Categories: New Data
February 14, 2012
RNA expression data that are included in SGD’s SPELL expression analysis tool are now available for download in the expression directory. Datasets have been grouped by publication and are in PCL format.
LiftOver files that allow conversion of chromosomal coordinates between different S. cerevisiae genome versions are also now available for download via the genome_releases link in the sequence directory.
January 26, 2012
SGD has added a mélange of data tracks to our GBrowse genome viewer from six publications covering various applications of high-throughput sequencing, including genome-wide distributions of DNase I-protected genomic footprints (Hesselberth et al. 2009), recombination-associated double strand breakpoints (Pan et al. 2011), polyadenylation sites (Ozsolak et al. 2010), antisense ncRNAs (Yassour et al. 2010), cryptic unstable transcripts (CUTs) (Neil et al. 2009) and Xrn1-sensitive unstable transcripts (XUTs) (van Dijk et al. 2011). You can now also easily download data tracks, metadata and supplementary data by clicking on the ‘?’ icon on each data track within GBrowse.
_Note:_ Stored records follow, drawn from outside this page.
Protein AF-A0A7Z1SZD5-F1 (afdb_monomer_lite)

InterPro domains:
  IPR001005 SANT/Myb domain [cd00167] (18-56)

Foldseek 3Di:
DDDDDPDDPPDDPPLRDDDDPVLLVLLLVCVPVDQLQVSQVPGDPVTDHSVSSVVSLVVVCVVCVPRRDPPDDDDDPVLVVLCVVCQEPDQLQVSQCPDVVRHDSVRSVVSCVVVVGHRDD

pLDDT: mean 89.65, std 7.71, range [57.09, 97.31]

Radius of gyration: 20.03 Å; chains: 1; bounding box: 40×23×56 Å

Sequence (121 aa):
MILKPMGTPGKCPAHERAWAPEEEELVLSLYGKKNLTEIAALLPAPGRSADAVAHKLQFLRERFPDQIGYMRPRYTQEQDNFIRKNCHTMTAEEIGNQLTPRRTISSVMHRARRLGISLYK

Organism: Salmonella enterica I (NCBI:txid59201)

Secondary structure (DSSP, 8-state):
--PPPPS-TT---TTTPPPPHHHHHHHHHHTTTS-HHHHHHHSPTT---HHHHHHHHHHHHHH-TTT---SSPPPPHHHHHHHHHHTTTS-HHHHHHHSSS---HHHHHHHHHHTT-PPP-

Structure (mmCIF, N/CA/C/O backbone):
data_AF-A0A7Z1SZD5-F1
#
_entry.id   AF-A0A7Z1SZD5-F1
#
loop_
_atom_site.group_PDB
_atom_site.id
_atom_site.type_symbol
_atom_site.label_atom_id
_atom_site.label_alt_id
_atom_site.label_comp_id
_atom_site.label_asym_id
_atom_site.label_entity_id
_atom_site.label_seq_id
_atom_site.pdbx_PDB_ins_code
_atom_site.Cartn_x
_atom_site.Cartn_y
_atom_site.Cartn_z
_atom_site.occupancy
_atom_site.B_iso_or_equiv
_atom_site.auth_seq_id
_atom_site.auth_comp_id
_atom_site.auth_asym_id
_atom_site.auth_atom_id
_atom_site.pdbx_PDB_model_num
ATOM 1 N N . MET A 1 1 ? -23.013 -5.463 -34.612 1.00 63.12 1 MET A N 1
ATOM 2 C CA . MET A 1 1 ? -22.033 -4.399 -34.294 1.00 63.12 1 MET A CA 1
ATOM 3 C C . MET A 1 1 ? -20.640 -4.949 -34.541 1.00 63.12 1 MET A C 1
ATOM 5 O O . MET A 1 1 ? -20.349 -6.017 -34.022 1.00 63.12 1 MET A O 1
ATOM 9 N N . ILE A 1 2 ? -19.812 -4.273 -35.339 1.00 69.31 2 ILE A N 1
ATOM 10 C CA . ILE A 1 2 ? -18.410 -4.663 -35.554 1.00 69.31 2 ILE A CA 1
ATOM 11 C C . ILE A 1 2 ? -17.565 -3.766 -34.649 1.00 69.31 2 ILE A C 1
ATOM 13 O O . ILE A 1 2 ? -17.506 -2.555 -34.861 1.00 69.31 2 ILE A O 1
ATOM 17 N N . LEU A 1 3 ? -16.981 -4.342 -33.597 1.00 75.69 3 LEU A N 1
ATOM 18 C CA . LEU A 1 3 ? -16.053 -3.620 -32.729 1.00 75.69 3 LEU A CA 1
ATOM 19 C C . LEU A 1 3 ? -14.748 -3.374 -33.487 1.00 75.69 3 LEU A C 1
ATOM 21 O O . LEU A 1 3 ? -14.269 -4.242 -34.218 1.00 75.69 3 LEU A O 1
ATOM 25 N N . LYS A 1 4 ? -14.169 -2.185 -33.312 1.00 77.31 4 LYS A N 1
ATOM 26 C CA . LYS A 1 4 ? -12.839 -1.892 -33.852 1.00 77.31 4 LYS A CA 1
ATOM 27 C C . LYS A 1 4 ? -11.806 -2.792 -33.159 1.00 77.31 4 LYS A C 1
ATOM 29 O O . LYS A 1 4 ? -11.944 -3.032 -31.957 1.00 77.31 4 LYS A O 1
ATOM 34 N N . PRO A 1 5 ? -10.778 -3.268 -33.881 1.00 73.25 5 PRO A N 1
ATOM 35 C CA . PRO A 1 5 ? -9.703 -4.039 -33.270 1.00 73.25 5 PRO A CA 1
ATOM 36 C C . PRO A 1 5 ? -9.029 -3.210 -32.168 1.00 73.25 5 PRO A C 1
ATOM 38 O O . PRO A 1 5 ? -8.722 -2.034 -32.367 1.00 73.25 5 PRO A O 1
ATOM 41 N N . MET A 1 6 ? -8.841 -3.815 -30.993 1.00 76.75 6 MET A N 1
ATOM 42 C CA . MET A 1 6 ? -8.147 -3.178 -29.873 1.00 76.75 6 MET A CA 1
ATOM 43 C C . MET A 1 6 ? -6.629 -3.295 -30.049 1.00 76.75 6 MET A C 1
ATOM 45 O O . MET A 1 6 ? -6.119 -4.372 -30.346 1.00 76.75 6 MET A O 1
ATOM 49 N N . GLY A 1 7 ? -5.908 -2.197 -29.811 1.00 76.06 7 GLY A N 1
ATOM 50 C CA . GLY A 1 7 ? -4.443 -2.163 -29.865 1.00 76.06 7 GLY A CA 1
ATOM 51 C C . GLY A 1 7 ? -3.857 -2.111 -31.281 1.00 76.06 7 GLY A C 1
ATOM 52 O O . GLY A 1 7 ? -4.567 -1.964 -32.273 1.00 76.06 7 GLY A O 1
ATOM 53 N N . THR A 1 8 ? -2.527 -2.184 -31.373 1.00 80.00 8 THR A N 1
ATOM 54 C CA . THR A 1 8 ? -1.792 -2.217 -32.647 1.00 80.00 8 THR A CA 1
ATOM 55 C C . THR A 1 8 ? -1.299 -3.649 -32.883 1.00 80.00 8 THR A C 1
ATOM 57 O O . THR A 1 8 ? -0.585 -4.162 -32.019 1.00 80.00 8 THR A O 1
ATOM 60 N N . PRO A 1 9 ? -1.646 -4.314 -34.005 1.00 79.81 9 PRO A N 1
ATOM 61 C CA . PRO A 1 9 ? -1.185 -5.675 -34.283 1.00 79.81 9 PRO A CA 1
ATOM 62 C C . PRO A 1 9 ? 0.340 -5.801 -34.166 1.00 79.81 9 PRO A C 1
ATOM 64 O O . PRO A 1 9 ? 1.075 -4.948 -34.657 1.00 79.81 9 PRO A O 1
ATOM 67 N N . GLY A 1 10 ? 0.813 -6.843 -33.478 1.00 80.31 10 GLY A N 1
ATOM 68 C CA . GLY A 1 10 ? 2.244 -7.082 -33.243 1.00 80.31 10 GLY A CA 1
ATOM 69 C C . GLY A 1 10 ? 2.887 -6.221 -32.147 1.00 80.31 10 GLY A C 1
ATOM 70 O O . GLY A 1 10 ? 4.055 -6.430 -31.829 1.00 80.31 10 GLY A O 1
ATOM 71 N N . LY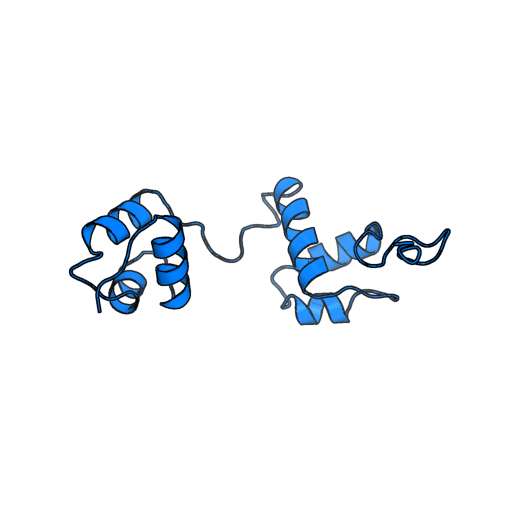S A 1 11 ? 2.151 -5.289 -31.527 1.00 79.62 11 LYS A N 1
ATOM 72 C CA . LYS A 1 11 ? 2.638 -4.483 -30.401 1.00 79.62 11 LYS A CA 1
ATOM 73 C C . LYS A 1 11 ? 1.879 -4.836 -29.127 1.00 79.62 11 LYS A C 1
ATOM 75 O O . LYS A 1 11 ? 0.678 -4.602 -29.022 1.00 79.62 11 LYS A O 1
ATOM 80 N N . CYS A 1 12 ? 2.608 -5.353 -28.141 1.00 76.94 12 CYS A N 1
ATOM 81 C CA . CYS A 1 12 ? 2.074 -5.593 -26.804 1.00 76.94 12 CYS A CA 1
ATOM 82 C C . CYS A 1 12 ? 1.524 -4.278 -26.208 1.00 76.94 12 CYS A C 1
ATOM 84 O O . CYS A 1 12 ? 2.205 -3.243 -26.294 1.00 76.94 12 CYS A O 1
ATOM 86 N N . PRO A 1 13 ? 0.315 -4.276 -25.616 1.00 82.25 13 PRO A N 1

Please watch our video tutorial for more information on how to download data from GBrowse. We welcome new data submissions pre- or post-publication and invite authors to work with us to integrate their data into our GBrowse and PBrowse viewers. Please contact us if you are interested in participating or have questions and comments. Happy browsing!
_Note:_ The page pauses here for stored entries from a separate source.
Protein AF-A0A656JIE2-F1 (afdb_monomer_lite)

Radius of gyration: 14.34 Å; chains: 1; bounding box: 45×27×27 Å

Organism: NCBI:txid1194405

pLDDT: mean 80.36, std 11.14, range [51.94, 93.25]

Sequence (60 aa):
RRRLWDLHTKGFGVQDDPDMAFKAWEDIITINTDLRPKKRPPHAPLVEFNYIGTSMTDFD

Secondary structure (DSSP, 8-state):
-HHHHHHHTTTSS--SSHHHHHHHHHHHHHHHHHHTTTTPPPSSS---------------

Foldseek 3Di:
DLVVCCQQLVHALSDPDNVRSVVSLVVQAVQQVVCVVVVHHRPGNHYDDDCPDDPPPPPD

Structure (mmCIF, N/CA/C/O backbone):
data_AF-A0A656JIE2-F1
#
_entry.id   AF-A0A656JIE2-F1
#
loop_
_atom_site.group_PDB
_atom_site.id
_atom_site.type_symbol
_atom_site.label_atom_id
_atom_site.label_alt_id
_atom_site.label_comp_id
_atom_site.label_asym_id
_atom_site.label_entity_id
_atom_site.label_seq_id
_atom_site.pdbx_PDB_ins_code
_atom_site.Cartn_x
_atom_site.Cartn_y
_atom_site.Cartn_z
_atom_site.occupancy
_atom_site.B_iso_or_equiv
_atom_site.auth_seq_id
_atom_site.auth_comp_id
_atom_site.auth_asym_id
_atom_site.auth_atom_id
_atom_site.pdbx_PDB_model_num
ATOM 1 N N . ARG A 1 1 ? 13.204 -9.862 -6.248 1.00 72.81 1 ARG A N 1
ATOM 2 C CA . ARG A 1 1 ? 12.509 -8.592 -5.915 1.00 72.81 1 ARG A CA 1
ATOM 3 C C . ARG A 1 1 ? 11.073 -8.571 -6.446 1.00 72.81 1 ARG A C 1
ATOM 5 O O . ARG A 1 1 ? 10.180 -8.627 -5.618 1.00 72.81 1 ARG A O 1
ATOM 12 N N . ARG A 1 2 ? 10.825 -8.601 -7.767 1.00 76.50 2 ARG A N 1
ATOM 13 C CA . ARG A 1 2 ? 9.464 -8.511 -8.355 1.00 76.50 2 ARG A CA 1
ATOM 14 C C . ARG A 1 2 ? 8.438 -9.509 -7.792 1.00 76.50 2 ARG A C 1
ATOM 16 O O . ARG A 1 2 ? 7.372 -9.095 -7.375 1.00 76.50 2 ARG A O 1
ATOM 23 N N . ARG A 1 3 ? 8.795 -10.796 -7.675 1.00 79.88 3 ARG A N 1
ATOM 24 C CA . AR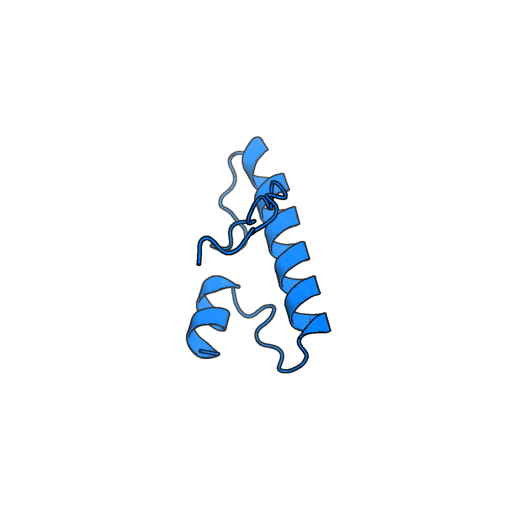G A 1 3 ? 7.920 -11.846 -7.103 1.00 79.88 3 ARG A CA 1
ATOM 25 C C . ARG A 1 3 ? 7.516 -11.605 -5.640 1.00 79.88 3 ARG A C 1
ATOM 27 O O . ARG A 1 3 ? 6.446 -12.025 -5.227 1.00 79.88 3 ARG A O 1
ATOM 34 N N . LEU A 1 4 ? 8.378 -10.965 -4.849 1.00 81.12 4 LEU A N 1
ATOM 35 C CA . LEU A 1 4 ? 8.053 -10.636 -3.457 1.00 81.12 4 LEU A CA 1
ATOM 36 C C . LEU A 1 4 ? 7.115 -9.433 -3.401 1.00 81.12 4 LEU A C 1
ATOM 38 O O . LEU A 1 4 ? 6.130 -9.474 -2.676 1.00 81.12 4 LEU A O 1
ATOM 42 N N . TRP A 1 5 ? 7.378 -8.405 -4.213 1.00 81.94 5 TRP A N 1
ATOM 43 C CA . TRP A 1 5 ? 6.460 -7.276 -4.355 1.00 81.94 5 TRP A CA 1
ATOM 44 C C . TRP A 1 5 ? 5.079 -7.744 -4.796 1.00 81.94 5 TRP A C 1
ATOM 46 O O . TRP A 1 5 ? 4.107 -7.375 -4.156 1.00 81.94 5 TRP A O 1
ATOM 56 N N . ASP A 1 6 ? 5.003 -8.645 -5.773 1.00 83.31 6 ASP A N 1
ATOM 57 C CA . ASP A 1 6 ? 3.758 -9.255 -6.252 1.00 83.31 6 ASP A CA 1
ATOM 58 C C . ASP A 1 6 ? 2.935 -9.874 -5.115 1.00 83.31 6 ASP A C 1
ATOM 60 O O . ASP A 1 6 ? 1.756 -9.570 -4.944 1.00 83.31 6 ASP A O 1
ATOM 64 N N . LEU A 1 7 ? 3.587 -10.659 -4.255 1.00 83.00 7 LEU A N 1
ATOM 65 C CA . LEU A 1 7 ? 2.946 -11.271 -3.095 1.00 83.00 7 LEU A CA 1
ATOM 66 C C . LEU A 1 7 ? 2.472 -10.228 -2.072 1.00 83.00 7 LEU A C 1
ATOM 68 O O . LEU A 1 7 ? 1.361 -10.325 -1.553 1.00 83.00 7 LEU A O 1
ATOM 72 N N . HIS A 1 8 ? 3.310 -9.233 -1.774 1.00 79.56 8 HIS A N 1
ATOM 73 C CA . HIS A 1 8 ? 3.048 -8.255 -0.713 1.00 79.56 8 HIS A CA 1
ATOM 74 C C . HIS A 1 8 ? 2.064 -7.155 -1.101 1.00 79.56 8 HIS A C 1
ATOM 76 O O . HIS A 1 8 ? 1.477 -6.512 -0.236 1.00 79.56 8 HIS A O 1
ATOM 82 N N . THR A 1 9 ? 1.850 -6.972 -2.393 1.00 81.88 9 THR A N 1
ATOM 83 C CA . THR A 1 9 ? 0.958 -5.953 -2.945 1.00 81.88 9 THR A CA 1
ATOM 84 C C . THR A 1 9 ? -0.239 -6.554 -3.667 1.00 81.88 9 THR A C 1
ATOM 86 O O . THR A 1 9 ? -1.007 -5.828 -4.293 1.00 81.88 9 THR A O 1
ATOM 89 N N . LYS A 1 10 ? -0.412 -7.884 -3.592 1.00 78.69 10 LYS A N 1
ATOM 90 C CA . LYS A 1 10 ? -1.500 -8.606 -4.266 1.00 78.69 10 LYS A CA 1
ATOM 91 C C . LYS A 1 10 ? -1.498 -8.374 -5.788 1.00 78.69 10 LYS A C 1
ATOM 93 O O . LYS A 1 10 ? -2.550 -8.291 -6.415 1.00 78.69 10 LYS A O 1
ATOM 98 N N . GLY A 1 11 ? -0.307 -8.257 -6.367 1.00 78.88 11 GLY A N 1
ATOM 99 C CA . GLY A 1 11 ? -0.081 -8.025 -7.793 1.00 78.88 11 GLY A CA 1
ATOM 100 C C . GLY A 1 11 ? -0.112 -6.564 -8.244 1.00 78.88 11 GLY A C 1
ATOM 101 O O . GLY A 1 11 ? 0.006 -6.302 -9.440 1.00 78.88 11 GLY A O 1
ATOM 102 N N . PHE A 1 12 ? -0.239 -5.603 -7.326 1.00 76.06 12 PHE A N 1
ATOM 103 C CA . PHE A 1 12 ? -0.300 -4.171 -7.640 1.00 76.06 12 PHE A CA 1
ATOM 104 C C . PHE A 1 12 ? 1.035 -3.461 -7.354 1.00 76.06 12 PHE A C 1
ATOM 106 O O . PHE A 1 12 ? 1.665 -3.677 -6.339 1.00 76.06 12 PHE A O 1
ATOM 113 N N . GLY A 1 13 ? 1.531 -2.585 -8.226 1.00 69.56 13 GLY A N 1
ATOM 114 C CA . GLY A 1 13 ? 2.822 -1.923 -7.959 1.00 69.56 13 GLY A CA 1
ATOM 115 C C . GLY A 1 13 ? 4.040 -2.853 -8.075 1.00 69.56 13 GLY A C 1
ATOM 116 O O . GLY A 1 13 ? 5.069 -2.649 -7.434 1.00 69.56 13 GLY A O 1
ATOM 117 N N . VAL A 1 14 ? 3.916 -3.873 -8.931 1.00 80.75 14 VAL A N 1
ATOM 118 C CA . VAL A 1 14 ? 5.029 -4.623 -9.547 1.00 80.75 14 VAL A CA 1
ATOM 119 C C . VAL A 1 14 ? 5.442 -4.043 -10.903 1.00 80.75 14 VAL A C 1
ATOM 121 O O . VAL A 1 14 ? 6.164 -4.702 -11.653 1.00 80.75 14 VAL A O 1
ATOM 124 N N . GLN A 1 15 ? 4.936 -2.853 -11.239 1.00 78.88 15 GLN A N 1
ATOM 125 C CA . GLN A 1 15 ? 5.252 -2.167 -12.486 1.00 78.88 15 GLN A CA 1
ATOM 126 C C . GLN A 1 15 ? 6.727 -1.751 -12.504 1.00 78.88 15 GLN A C 1
ATOM 128 O O . GLN A 1 15 ? 7.306 -1.442 -11.464 1.00 78.88 15 GLN A O 1
ATOM 133 N N . ASP A 1 16 ? 7.320 -1.748 -13.698 1.00 79.56 16 ASP A N 1
ATOM 134 C CA . ASP A 1 16 ? 8.711 -1.324 -13.885 1.00 79.56 16 ASP A CA 1
ATOM 135 C C . ASP A 1 16 ? 8.862 0.205 -13.786 1.00 79.56 16 ASP A C 1
ATOM 137 O O . ASP A 1 16 ? 9.950 0.695 -13.491 1.00 79.56 16 ASP A O 1
ATOM 141 N N . ASP A 1 17 ? 7.769 0.947 -13.996 1.00 87.06 17 ASP A N 1
ATOM 142 C CA . ASP A 1 17 ? 7.700 2.390 -13.780 1.00 87.06 17 ASP A CA 1
ATOM 143 C C . ASP A 1 17 ? 7.542 2.697 -12.277 1.00 87.06 17 ASP A C 1
ATOM 145 O O . ASP A 1 17 ? 6.523 2.315 -11.680 1.00 87.06 17 ASP A O 1
ATOM 149 N N . PRO A 1 18 ? 8.517 3.391 -11.661 1.00 83.69 18 PRO A N 1
ATOM 150 C CA . PRO A 1 18 ? 8.457 3.765 -10.256 1.00 83.69 18 PRO A CA 1
ATOM 151 C C . PRO A 1 18 ? 7.222 4.596 -9.905 1.00 83.69 18 PRO A C 1
ATOM 153 O O . PRO A 1 18 ? 6.614 4.342 -8.869 1.00 83.69 18 PRO A O 1
ATOM 156 N N . ASP A 1 19 ? 6.81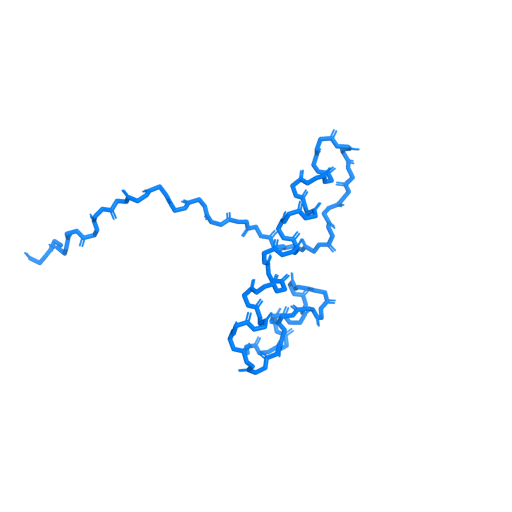2 5.542 -10.752 1.00 85.56 19 ASP A N 1
ATOM 157 C CA . ASP A 1 19 ? 5.716 6.467 -10.441 1.00 85.56 19 ASP A CA 1
ATOM 158 C C . ASP A 1 19 ? 4.379 5.728 -10.363 1.00 85.56 19 ASP A C 1
ATOM 160 O O . ASP A 1 19 ? 3.552 5.991 -9.484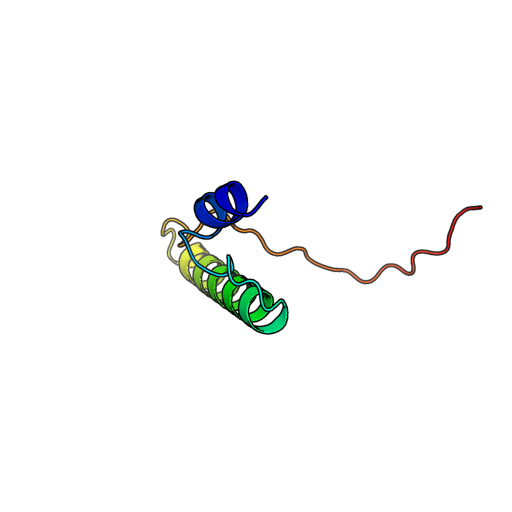 1.00 85.56 19 ASP A O 1
ATOM 164 N N . MET A 1 20 ? 4.170 4.764 -11.263 1.00 86.06 20 MET A N 1
ATOM 165 C CA . MET A 1 20 ? 2.997 3.891 -11.212 1.00 86.06 20 MET A CA 1
ATOM 166 C C . MET A 1 20 ? 3.036 2.976 -9.985 1.00 86.06 20 MET A C 1
ATOM 168 O O . MET A 1 20 ? 2.012 2.809 -9.318 1.00 86.06 20 MET A O 1
ATOM 172 N N . ALA A 1 21 ? 4.211 2.434 -9.649 1.00 86.19 21 ALA A N 1
ATOM 173 C CA . ALA A 1 21 ? 4.364 1.576 -8.484 1.00 86.19 21 ALA A CA 1
ATOM 174 C C . ALA A 1 21 ? 4.076 2.327 -7.176 1.00 86.19 21 ALA A C 1
ATOM 176 O O . ALA A 1 21 ? 3.335 1.815 -6.338 1.00 86.19 21 ALA A O 1
ATOM 177 N N . PHE A 1 22 ? 4.576 3.558 -7.030 1.00 86.31 22 PHE A N 1
ATOM 178 C CA . PHE A 1 22 ? 4.316 4.397 -5.859 1.00 86.31 22 PHE A CA 1
ATOM 179 C C . PHE A 1 22 ? 2.830 4.717 -5.689 1.00 86.31 22 PHE A C 1
ATOM 181 O O . PHE A 1 22 ? 2.310 4.552 -4.588 1.00 86.31 22 PHE A O 1
ATOM 188 N N . LYS A 1 23 ? 2.129 5.093 -6.767 1.00 89.06 23 LYS A N 1
ATOM 189 C CA . LYS A 1 23 ? 0.674 5.328 -6.720 1.00 89.06 23 LYS A CA 1
ATOM 190 C C . LYS A 1 23 ? -0.089 4.076 -6.299 1.00 89.06 23 LYS A C 1
ATOM 192 O O . LYS A 1 23 ? -0.944 4.136 -5.425 1.00 89.06 23 LYS A O 1
ATOM 197 N N . ALA A 1 24 ? 0.268 2.920 -6.860 1.00 89.69 24 ALA A N 1
ATOM 198 C CA . ALA A 1 24 ? -0.353 1.657 -6.479 1.00 89.69 24 ALA A CA 1
ATOM 199 C C . ALA A 1 24 ? -0.117 1.318 -4.995 1.00 89.69 24 ALA A C 1
ATOM 201 O O . ALA A 1 24 ? -1.002 0.778 -4.336 1.00 89.69 24 ALA A O 1
ATOM 202 N N . TRP A 1 25 ? 1.063 1.626 -4.451 1.00 89.12 25 TRP A N 1
ATOM 203 C CA . TRP A 1 25 ? 1.350 1.429 -3.029 1.00 89.12 25 TRP A CA 1
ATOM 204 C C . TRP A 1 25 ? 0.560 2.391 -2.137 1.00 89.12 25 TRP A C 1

View Downloading GBrowse Data at SGD on Vimeo.
January 25, 2012
Links to YPL+ (the Yeast Protein LocalizationPlus Database) have been added to the “Protein Information” section of SGD Locus Summary pages. YPL+ is a recently upgraded version of the YPL image database, and has been expanded to include GFP-localization data for more than 3500 genes. Data in YPL+ are derived from a collection of GFP fusion constructs generated by C-terminal chromosomal tagging (Huh et al., 2003, Nature 425, 686-691) as well as a collection of proteins involved in lipid-metabolism, constructed by in vivo recombination (Natter et al., 2005, Mol. Cell. Proteomics 4(5), 662-672). Thanks to Sepp Kohlwein for help in setting up these links.